今までの黒猫の姿を、まるで蛹から蝶が生まれるかのように脱ぎ捨てて、マリアは人の姿としてクロナの目の前に顕現した。
「……」
マリア=オールドウィッチはとても美しい女性であった。
それは神秘という概念を体現するかのようなもはやこの世のものとは思えないほどの美貌。

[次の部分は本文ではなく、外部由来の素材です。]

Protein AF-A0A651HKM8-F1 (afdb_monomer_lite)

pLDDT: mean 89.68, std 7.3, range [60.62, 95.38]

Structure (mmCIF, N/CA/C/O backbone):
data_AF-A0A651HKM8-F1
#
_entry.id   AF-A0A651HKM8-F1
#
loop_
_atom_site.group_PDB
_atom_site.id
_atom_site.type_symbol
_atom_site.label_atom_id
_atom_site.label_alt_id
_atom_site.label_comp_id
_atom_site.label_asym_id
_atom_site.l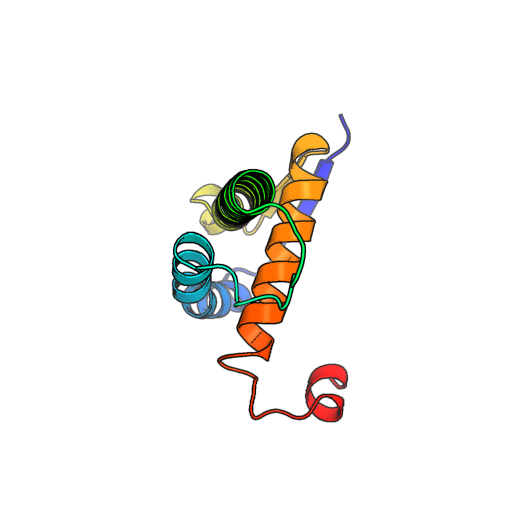abel_entity_id
_atom_site.label_seq_id
_atom_site.pdbx_PDB_ins_code
_atom_site.Cartn_x
_atom_site.Cartn_y
_atom_site.Cartn_z
_atom_site.occupancy
_atom_site.B_iso_or_equiv
_atom_site.auth_seq_id
_atom_site.auth_comp_id
_atom_site.auth_asym_id
_atom_site.auth_atom_id
_atom_site.pdbx_PDB_model_num
ATOM 1 N N . MET A 1 1 ? -16.539 20.245 5.536 1.00 62.66 1 MET A N 1
ATOM 2 C CA . MET A 1 1 ? -15.463 19.389 4.997 1.00 62.66 1 MET A CA 1
ATOM 3 C C . MET A 1 1 ? -15.973 17.964 4.995 1.00 62.66 1 MET A C 1
ATOM 5 O O . MET A 1 1 ? -16.570 17.570 5.992 1.00 62.66 1 MET A O 1
ATOM 9 N N . LYS A 1 2 ? -15.852 17.242 3.877 1.00 83.62 2 LYS A N 1
ATOM 10 C CA . LYS A 1 2 ? -16.284 15.842 3.796 1.00 83.62 2 LYS A CA 1
ATOM 11 C C . LYS A 1 2 ? -15.147 14.952 4.296 1.00 83.62 2 LYS A C 1
ATOM 13 O O . LYS A 1 2 ? -13.991 15.189 3.963 1.00 83.62 2 LYS A O 1
ATOM 18 N N . GLN A 1 3 ? -15.480 13.968 5.119 1.00 89.88 3 GLN A N 1
ATOM 19 C CA . GLN A 1 3 ? -14.524 13.003 5.653 1.00 89.88 3 GLN A CA 1
ATOM 20 C C . GLN A 1 3 ? -15.166 11.623 5.679 1.00 89.88 3 GLN A C 1
ATOM 22 O O . GLN A 1 3 ? -16.382 11.506 5.860 1.00 89.88 3 GLN A O 1
ATOM 27 N N . VAL A 1 4 ? -14.346 10.596 5.499 1.00 90.62 4 VAL A N 1
ATOM 28 C CA . VAL A 1 4 ? -14.748 9.199 5.636 1.00 90.62 4 VAL A CA 1
ATOM 29 C C . VAL A 1 4 ? -14.105 8.660 6.903 1.00 90.62 4 VAL A C 1
ATOM 31 O O . VAL A 1 4 ? -12.886 8.689 7.043 1.00 90.62 4 VAL A O 1
ATOM 34 N N . GLU A 1 5 ? -14.927 8.180 7.831 1.00 93.50 5 GLU A N 1
ATOM 35 C CA . GLU A 1 5 ? -14.456 7.450 9.006 1.00 93.50 5 GLU A CA 1
ATOM 36 C C . GLU A 1 5 ? -14.614 5.952 8.749 1.00 93.50 5 GLU A C 1
ATOM 38 O O . GLU A 1 5 ? -15.695 5.479 8.392 1.00 93.50 5 GLU A O 1
ATOM 43 N N . VAL A 1 6 ? -13.531 5.207 8.942 1.00 91.69 6 VAL A N 1
ATOM 44 C CA . VAL A 1 6 ? -13.502 3.750 8.842 1.00 91.69 6 VAL A CA 1
ATOM 45 C C . VAL A 1 6 ? -13.158 3.194 10.213 1.00 91.69 6 VAL A C 1
ATOM 47 O O . VAL A 1 6 ? -12.157 3.576 10.817 1.00 91.69 6 VAL A O 1
ATOM 50 N N . LYS A 1 7 ? -13.987 2.277 10.712 1.00 95.12 7 LYS A N 1
ATOM 51 C CA . LYS A 1 7 ? -13.751 1.582 11.976 1.00 95.12 7 LYS A CA 1
ATOM 52 C C . LYS A 1 7 ? -13.362 0.137 11.707 1.00 95.12 7 LYS A C 1
ATOM 54 O O . LYS A 1 7 ? -14.100 -0.592 11.050 1.00 95.12 7 LYS A O 1
ATOM 59 N N . LEU A 1 8 ? -12.227 -0.268 12.254 1.00 93.06 8 LEU A N 1
ATOM 60 C CA . LEU A 1 8 ? -11.642 -1.589 12.097 1.00 93.06 8 LEU A CA 1
ATOM 61 C C . LEU A 1 8 ? -11.524 -2.291 13.452 1.00 93.06 8 LEU A C 1
ATOM 63 O O . LEU A 1 8 ? -11.396 -1.663 14.503 1.00 93.06 8 LEU A O 1
ATOM 67 N N . SER A 1 9 ? -11.584 -3.621 13.424 1.00 93.56 9 SER A N 1
ATOM 68 C CA . SER A 1 9 ? -11.347 -4.451 14.605 1.00 93.56 9 SER A CA 1
ATOM 69 C C . SER A 1 9 ? -9.843 -4.621 14.805 1.00 93.56 9 SER A C 1
ATOM 71 O O . SER A 1 9 ? -9.205 -5.311 14.010 1.00 93.56 9 SER A O 1
ATOM 73 N N . LEU A 1 10 ? -9.281 -4.013 15.856 1.00 91.94 10 LEU A N 1
ATOM 74 C CA . LEU A 1 10 ? -7.842 -4.088 16.144 1.00 91.94 10 LEU A CA 1
ATOM 75 C C . LEU A 1 10 ? -7.318 -5.531 16.224 1.00 91.94 10 LEU A C 1
ATOM 77 O O . LEU A 1 10 ? -6.378 -5.828 15.493 1.00 91.94 10 LEU A O 1
ATOM 81 N N . PRO A 1 11 ? -7.972 -6.472 16.941 1.00 92.50 11 PRO A N 1
ATOM 82 C CA . PRO A 1 11 ? -7.494 -7.857 17.003 1.00 92.50 11 PRO A CA 1
ATOM 83 C C . PRO A 1 11 ? -7.419 -8.570 15.646 1.00 92.50 11 PRO A C 1
ATOM 85 O O . PRO A 1 11 ? -6.710 -9.559 15.506 1.00 92.50 11 PRO A O 1
ATOM 88 N N . VAL A 1 12 ? -8.188 -8.106 14.655 1.00 91.31 12 VAL A N 1
ATOM 89 C CA . VAL A 1 12 ? -8.196 -8.674 13.298 1.00 91.31 12 VAL A CA 1
ATOM 90 C C . VAL A 1 12 ? -7.162 -7.983 12.413 1.00 91.31 12 VAL A C 1
ATOM 92 O O . VAL A 1 12 ? -6.550 -8.627 11.566 1.00 91.31 12 VAL A O 1
ATOM 95 N N . VAL A 1 13 ? -6.983 -6.673 12.583 1.00 92.12 13 VAL A N 1
ATOM 96 C CA . VAL A 1 13 ? -6.178 -5.845 11.681 1.00 92.12 13 VAL A CA 1
ATOM 97 C C . VAL A 1 13 ? -4.716 -5.749 12.103 1.00 92.12 13 VAL A C 1
ATOM 99 O O . VAL A 1 13 ? -3.871 -5.653 11.223 1.00 92.12 13 VAL A O 1
ATOM 102 N N . GLU A 1 14 ? -4.386 -5.842 13.391 1.00 92.38 14 GLU A N 1
ATOM 103 C CA . GLU A 1 14 ? -2.995 -5.796 13.870 1.00 92.38 14 GLU A CA 1
ATOM 104 C C . GLU A 1 14 ? -2.075 -6.808 13.157 1.00 92.38 14 GLU A C 1
ATOM 106 O O . GLU A 1 14 ? -1.082 -6.369 12.575 1.00 92.38 14 GLU A O 1
ATOM 111 N N . PRO A 1 15 ? -2.414 -8.113 13.052 1.00 94.12 15 PRO A N 1
ATOM 112 C CA . PRO A 1 15 ? -1.563 -9.067 12.335 1.00 94.12 15 PRO A CA 1
ATOM 113 C C . PRO A 1 15 ? -1.438 -8.755 10.838 1.00 94.12 15 PRO A C 1
ATOM 115 O O . PRO A 1 15 ? -0.415 -9.033 10.214 1.00 94.12 15 PRO A O 1
ATOM 118 N N . LEU A 1 16 ? -2.486 -8.174 10.240 1.00 92.75 16 LEU A N 1
ATOM 119 C CA . LEU A 1 16 ? -2.461 -7.765 8.837 1.00 92.75 16 LEU A CA 1
ATOM 120 C C . LEU A 1 16 ? -1.536 -6.563 8.636 1.00 92.75 16 LEU A C 1
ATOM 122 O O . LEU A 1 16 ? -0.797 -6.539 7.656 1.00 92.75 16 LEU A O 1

そのあまりの美しさにクロナは見蕩れ、ごくりと喉を鳴らす。
と、そんな彼女の視線に気が付いたマリアは、その透き通った白銀の髪を靡かせながらその前に立った。
「さてと」
マリアはその金と銀のオッドアイでクロナを見てから直ぐに敵へと視線を戻す。
「……ノアール。良くもこの私に手間をかけさせてくれましたね」
にこにこと笑顔は崩さず、それでいてその声質はノアール同様に淡々としてどこか冷たさを感じさせる。
「ちっ、仕方ないカ。出来ればキサマとはやりあいたくはなかったんだがナ」
その言葉にマリアはくすりと笑う。
「おかしなことを言いますね。私と戦うのが怖くて今まで逃げ回ってた腰抜けの言葉とは思えませんが」
「っ……黙れ」
痛い所をつかれたのか骸骨仮面の存在ーーノアールは言葉に詰まり、マリアを睨み付ける。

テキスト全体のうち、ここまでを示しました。